▸ **WHAT IS BEING ASKED**: What is the count of lines in the listing below that hold the string "Protein"? Reply with that number alone.
* * * * * * * * *
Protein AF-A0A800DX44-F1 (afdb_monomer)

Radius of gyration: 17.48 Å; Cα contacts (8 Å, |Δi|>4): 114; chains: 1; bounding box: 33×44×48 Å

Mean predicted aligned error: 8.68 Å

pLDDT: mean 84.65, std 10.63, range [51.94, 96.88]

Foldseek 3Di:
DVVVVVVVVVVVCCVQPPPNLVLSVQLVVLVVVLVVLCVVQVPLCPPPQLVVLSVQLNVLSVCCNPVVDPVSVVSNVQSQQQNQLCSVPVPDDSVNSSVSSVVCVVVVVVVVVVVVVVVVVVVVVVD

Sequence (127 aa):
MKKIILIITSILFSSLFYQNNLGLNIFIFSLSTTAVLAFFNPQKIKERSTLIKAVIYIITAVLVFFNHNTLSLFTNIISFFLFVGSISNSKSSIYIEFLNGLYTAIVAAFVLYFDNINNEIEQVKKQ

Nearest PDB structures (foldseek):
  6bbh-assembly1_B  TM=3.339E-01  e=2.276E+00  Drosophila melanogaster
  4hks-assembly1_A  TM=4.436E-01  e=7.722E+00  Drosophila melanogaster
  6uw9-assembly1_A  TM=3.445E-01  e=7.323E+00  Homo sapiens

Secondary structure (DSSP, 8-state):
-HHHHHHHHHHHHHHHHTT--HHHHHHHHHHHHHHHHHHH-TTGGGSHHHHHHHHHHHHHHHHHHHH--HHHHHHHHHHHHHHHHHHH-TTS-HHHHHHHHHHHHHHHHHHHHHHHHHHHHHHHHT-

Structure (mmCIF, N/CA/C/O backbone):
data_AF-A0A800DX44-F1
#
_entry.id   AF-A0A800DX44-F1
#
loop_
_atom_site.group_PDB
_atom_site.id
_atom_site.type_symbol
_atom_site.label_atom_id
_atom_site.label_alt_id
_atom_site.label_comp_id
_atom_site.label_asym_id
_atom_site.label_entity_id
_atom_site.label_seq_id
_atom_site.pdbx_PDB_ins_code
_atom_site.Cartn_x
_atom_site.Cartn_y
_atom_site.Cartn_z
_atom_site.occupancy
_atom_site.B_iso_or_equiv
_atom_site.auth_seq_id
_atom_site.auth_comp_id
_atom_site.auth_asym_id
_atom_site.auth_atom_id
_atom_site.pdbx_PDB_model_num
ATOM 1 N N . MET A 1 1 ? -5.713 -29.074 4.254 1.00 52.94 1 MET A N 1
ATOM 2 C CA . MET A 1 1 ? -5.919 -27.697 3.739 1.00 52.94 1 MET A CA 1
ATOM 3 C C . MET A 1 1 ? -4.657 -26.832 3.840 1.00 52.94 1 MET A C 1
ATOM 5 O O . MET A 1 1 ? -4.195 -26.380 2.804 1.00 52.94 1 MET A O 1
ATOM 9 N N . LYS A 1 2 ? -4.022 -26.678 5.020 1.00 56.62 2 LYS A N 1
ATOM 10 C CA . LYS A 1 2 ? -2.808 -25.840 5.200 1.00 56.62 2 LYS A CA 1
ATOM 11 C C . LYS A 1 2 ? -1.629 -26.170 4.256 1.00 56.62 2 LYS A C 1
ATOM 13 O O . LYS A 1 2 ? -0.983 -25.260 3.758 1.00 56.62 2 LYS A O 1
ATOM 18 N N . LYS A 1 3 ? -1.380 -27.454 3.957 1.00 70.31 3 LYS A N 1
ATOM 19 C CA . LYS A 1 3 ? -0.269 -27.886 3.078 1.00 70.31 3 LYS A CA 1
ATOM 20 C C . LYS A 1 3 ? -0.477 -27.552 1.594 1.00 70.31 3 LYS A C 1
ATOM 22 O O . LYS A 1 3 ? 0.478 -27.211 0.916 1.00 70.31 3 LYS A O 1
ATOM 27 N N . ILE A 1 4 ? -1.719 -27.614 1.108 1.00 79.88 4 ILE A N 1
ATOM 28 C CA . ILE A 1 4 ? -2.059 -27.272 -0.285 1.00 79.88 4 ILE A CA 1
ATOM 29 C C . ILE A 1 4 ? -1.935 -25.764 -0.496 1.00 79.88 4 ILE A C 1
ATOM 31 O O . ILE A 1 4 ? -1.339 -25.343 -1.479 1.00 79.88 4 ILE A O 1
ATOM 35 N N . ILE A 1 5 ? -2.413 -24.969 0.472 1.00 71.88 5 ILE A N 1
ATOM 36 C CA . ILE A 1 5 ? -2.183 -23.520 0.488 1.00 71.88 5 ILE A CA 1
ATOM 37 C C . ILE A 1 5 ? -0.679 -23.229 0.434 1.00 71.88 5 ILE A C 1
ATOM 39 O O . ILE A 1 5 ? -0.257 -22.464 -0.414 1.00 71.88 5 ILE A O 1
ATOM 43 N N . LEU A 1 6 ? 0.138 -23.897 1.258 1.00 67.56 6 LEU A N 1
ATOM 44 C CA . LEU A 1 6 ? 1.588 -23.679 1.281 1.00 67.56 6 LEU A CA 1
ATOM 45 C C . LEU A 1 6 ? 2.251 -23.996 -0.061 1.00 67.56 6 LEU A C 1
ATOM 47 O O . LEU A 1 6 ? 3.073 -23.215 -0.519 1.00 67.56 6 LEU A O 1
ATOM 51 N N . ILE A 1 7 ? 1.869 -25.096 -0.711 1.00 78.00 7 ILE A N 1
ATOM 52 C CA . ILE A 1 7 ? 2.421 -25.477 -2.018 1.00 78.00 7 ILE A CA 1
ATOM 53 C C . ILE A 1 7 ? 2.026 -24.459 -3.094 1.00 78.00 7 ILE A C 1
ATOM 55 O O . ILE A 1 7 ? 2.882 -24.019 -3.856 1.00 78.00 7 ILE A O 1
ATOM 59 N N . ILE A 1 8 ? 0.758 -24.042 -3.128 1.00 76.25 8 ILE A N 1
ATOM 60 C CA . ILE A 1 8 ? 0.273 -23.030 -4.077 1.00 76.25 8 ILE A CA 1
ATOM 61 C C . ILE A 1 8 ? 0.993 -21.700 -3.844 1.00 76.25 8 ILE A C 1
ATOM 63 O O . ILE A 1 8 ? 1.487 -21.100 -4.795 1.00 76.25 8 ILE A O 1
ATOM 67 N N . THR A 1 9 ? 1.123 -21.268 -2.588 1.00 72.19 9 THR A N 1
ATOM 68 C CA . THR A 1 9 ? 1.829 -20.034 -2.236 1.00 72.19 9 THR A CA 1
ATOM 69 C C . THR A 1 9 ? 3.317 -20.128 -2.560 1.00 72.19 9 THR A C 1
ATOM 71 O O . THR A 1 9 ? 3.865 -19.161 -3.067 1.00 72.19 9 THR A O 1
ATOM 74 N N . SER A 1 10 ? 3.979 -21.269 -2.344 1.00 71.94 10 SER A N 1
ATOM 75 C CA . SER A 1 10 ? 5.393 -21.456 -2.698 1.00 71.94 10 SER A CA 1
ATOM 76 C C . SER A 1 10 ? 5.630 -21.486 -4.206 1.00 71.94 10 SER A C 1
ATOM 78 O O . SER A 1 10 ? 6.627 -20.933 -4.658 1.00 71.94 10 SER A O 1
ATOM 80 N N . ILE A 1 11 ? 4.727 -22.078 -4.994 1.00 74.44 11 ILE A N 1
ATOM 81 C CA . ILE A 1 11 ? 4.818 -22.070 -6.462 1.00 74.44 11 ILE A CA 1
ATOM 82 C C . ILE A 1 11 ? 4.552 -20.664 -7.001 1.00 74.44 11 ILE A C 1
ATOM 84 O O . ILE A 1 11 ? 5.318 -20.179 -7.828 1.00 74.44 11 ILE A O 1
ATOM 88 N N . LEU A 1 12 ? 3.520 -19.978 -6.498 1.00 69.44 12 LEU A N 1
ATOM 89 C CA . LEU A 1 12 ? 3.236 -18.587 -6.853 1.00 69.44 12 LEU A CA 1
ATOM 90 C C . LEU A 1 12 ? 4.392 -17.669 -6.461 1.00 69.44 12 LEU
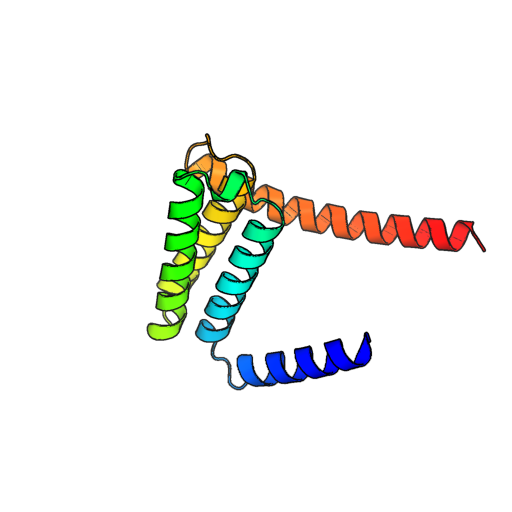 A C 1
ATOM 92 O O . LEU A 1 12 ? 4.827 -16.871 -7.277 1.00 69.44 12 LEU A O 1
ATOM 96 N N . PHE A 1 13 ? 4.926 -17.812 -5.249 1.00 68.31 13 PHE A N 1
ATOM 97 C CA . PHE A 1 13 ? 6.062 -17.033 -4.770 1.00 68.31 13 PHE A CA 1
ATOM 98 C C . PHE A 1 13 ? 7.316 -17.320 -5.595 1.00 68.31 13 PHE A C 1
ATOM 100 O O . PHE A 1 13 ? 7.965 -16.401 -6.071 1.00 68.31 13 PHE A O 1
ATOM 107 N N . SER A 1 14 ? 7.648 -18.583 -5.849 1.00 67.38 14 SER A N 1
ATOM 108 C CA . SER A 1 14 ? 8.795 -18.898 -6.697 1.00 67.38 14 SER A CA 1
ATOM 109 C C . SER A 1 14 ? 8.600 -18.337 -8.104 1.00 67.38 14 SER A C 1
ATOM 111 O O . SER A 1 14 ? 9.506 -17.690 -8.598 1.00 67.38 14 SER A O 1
* * * * * * * * *
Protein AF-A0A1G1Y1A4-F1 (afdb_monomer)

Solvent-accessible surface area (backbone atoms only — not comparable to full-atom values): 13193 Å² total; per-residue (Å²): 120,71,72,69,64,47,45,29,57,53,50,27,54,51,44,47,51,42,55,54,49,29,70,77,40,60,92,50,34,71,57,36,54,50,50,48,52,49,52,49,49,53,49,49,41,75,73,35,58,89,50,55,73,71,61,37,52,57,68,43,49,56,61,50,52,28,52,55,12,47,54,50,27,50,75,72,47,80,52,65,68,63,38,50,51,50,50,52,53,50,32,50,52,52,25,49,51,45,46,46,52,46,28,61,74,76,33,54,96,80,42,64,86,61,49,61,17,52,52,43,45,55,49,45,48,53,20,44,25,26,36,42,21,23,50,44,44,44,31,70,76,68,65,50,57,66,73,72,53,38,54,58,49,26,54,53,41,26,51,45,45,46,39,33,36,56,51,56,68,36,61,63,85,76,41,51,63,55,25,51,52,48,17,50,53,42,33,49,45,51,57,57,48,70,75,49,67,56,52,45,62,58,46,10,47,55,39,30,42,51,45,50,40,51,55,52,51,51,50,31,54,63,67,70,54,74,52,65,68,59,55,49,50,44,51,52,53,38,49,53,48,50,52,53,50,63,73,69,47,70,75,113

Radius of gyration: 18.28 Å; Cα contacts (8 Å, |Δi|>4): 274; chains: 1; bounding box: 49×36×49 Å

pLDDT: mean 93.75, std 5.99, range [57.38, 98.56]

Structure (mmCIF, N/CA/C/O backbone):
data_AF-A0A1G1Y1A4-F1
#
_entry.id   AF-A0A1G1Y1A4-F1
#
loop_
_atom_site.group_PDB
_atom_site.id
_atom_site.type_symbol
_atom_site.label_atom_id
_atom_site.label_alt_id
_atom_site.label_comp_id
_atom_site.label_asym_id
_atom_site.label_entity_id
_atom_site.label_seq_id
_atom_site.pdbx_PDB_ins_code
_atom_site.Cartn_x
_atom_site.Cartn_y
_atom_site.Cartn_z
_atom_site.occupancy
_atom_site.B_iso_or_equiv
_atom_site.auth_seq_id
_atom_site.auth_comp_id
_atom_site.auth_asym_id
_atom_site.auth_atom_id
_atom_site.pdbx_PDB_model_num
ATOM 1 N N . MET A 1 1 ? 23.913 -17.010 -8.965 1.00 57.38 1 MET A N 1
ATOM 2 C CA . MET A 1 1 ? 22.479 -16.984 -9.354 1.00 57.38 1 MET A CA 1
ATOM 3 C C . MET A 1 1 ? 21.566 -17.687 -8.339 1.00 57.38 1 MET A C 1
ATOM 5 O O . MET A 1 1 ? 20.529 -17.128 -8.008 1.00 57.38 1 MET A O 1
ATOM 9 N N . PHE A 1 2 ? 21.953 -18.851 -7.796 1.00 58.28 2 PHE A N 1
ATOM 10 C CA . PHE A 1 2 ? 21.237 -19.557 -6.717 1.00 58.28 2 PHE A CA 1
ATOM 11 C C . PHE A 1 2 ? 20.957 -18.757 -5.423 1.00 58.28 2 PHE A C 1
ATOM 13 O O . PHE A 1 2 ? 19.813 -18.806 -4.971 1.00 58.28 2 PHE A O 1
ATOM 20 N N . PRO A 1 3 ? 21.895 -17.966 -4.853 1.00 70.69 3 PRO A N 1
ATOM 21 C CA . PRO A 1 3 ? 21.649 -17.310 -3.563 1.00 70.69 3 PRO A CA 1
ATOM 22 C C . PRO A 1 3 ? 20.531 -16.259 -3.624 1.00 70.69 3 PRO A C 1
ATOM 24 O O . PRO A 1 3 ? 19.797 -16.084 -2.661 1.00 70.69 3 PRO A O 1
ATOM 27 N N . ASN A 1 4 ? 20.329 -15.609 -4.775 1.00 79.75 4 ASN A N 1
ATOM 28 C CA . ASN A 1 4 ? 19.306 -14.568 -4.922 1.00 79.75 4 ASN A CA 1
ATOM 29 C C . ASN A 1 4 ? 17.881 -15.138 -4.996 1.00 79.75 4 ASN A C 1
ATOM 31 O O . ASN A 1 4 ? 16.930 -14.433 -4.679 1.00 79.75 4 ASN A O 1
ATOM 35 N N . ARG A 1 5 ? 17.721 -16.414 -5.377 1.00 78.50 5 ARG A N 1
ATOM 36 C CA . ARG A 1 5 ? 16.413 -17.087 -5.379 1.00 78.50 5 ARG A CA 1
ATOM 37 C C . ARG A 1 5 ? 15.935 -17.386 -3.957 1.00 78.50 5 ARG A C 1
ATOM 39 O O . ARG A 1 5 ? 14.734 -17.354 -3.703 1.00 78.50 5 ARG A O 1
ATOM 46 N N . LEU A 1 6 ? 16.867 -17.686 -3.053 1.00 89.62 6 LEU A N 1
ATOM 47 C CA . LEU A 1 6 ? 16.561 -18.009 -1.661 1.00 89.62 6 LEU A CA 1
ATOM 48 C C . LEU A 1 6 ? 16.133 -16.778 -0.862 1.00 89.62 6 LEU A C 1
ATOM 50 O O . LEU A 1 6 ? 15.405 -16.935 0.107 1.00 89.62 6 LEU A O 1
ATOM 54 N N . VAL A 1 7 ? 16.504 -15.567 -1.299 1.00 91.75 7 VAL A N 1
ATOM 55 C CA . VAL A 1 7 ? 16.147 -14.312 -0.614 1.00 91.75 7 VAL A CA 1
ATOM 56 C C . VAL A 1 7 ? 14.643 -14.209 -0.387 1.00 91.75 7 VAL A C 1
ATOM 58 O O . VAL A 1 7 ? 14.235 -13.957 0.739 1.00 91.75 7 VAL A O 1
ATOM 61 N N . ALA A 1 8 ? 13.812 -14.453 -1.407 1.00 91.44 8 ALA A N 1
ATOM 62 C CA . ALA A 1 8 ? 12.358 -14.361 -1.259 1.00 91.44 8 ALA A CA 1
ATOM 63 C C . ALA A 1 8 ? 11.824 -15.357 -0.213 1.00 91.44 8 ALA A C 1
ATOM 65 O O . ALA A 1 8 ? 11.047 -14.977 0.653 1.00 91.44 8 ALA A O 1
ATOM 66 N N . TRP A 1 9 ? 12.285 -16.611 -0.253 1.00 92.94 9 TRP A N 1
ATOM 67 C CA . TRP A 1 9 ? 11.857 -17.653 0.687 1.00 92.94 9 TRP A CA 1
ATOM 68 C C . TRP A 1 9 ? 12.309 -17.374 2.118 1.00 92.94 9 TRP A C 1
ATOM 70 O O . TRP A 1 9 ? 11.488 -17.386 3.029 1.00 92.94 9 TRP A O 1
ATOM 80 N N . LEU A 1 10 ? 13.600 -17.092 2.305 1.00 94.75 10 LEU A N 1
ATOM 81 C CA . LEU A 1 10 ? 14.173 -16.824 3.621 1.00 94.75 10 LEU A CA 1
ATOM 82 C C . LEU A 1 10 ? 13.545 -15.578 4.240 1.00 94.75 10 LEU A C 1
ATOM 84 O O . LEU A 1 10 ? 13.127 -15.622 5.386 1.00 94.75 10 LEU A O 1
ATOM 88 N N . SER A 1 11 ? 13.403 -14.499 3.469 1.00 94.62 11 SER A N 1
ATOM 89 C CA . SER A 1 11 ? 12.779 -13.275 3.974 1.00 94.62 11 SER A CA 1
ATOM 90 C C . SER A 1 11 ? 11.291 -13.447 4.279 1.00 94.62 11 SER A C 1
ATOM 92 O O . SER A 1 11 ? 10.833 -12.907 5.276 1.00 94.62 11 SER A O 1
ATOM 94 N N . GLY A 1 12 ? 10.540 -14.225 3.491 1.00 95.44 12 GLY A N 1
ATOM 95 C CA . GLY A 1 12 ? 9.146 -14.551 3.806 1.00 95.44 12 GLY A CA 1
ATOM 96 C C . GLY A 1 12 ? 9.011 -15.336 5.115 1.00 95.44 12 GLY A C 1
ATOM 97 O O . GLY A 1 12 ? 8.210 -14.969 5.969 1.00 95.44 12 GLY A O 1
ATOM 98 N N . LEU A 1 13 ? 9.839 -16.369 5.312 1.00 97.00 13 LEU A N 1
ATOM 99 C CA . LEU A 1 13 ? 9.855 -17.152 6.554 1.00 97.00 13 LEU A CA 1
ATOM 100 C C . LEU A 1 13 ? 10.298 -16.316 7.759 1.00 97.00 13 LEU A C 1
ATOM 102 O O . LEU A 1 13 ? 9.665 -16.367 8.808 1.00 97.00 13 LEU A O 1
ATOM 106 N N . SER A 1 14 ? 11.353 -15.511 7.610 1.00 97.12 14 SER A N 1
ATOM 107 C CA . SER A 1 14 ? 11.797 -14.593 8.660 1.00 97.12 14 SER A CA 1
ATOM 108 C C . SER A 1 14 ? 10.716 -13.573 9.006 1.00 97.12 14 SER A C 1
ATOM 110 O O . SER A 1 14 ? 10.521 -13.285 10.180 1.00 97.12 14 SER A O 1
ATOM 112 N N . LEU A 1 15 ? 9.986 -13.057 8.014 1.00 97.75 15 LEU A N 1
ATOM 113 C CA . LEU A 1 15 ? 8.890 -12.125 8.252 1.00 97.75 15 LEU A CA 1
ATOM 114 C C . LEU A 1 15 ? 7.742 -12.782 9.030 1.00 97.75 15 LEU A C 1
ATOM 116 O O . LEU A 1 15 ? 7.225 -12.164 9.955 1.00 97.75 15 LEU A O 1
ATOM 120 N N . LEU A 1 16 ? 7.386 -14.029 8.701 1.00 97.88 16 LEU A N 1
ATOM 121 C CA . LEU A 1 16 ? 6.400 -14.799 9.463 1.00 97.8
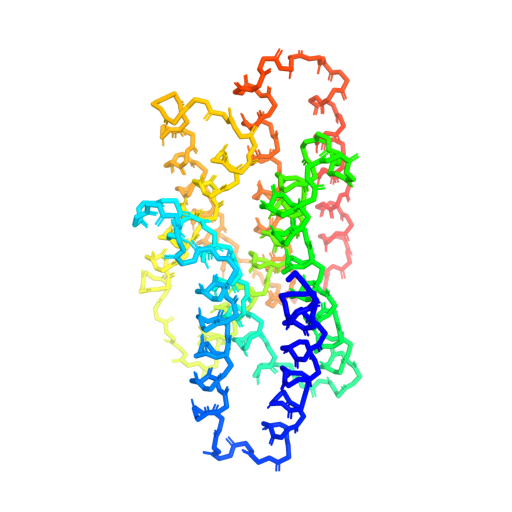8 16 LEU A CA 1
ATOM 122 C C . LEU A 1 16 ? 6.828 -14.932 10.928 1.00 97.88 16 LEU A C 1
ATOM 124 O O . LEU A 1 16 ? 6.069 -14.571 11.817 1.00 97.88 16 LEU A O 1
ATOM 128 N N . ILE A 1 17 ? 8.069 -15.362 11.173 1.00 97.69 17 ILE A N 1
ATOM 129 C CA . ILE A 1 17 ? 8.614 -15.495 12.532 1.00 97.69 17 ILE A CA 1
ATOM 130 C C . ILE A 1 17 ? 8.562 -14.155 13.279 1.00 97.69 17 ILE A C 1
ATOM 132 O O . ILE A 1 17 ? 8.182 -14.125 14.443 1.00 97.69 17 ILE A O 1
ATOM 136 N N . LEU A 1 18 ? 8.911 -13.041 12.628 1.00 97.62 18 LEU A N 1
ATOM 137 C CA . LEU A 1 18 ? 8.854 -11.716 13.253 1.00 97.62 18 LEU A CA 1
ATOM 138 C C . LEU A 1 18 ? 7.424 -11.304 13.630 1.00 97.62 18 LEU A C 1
* * * * * * * * *
▸ **ANSWER BOX**: 2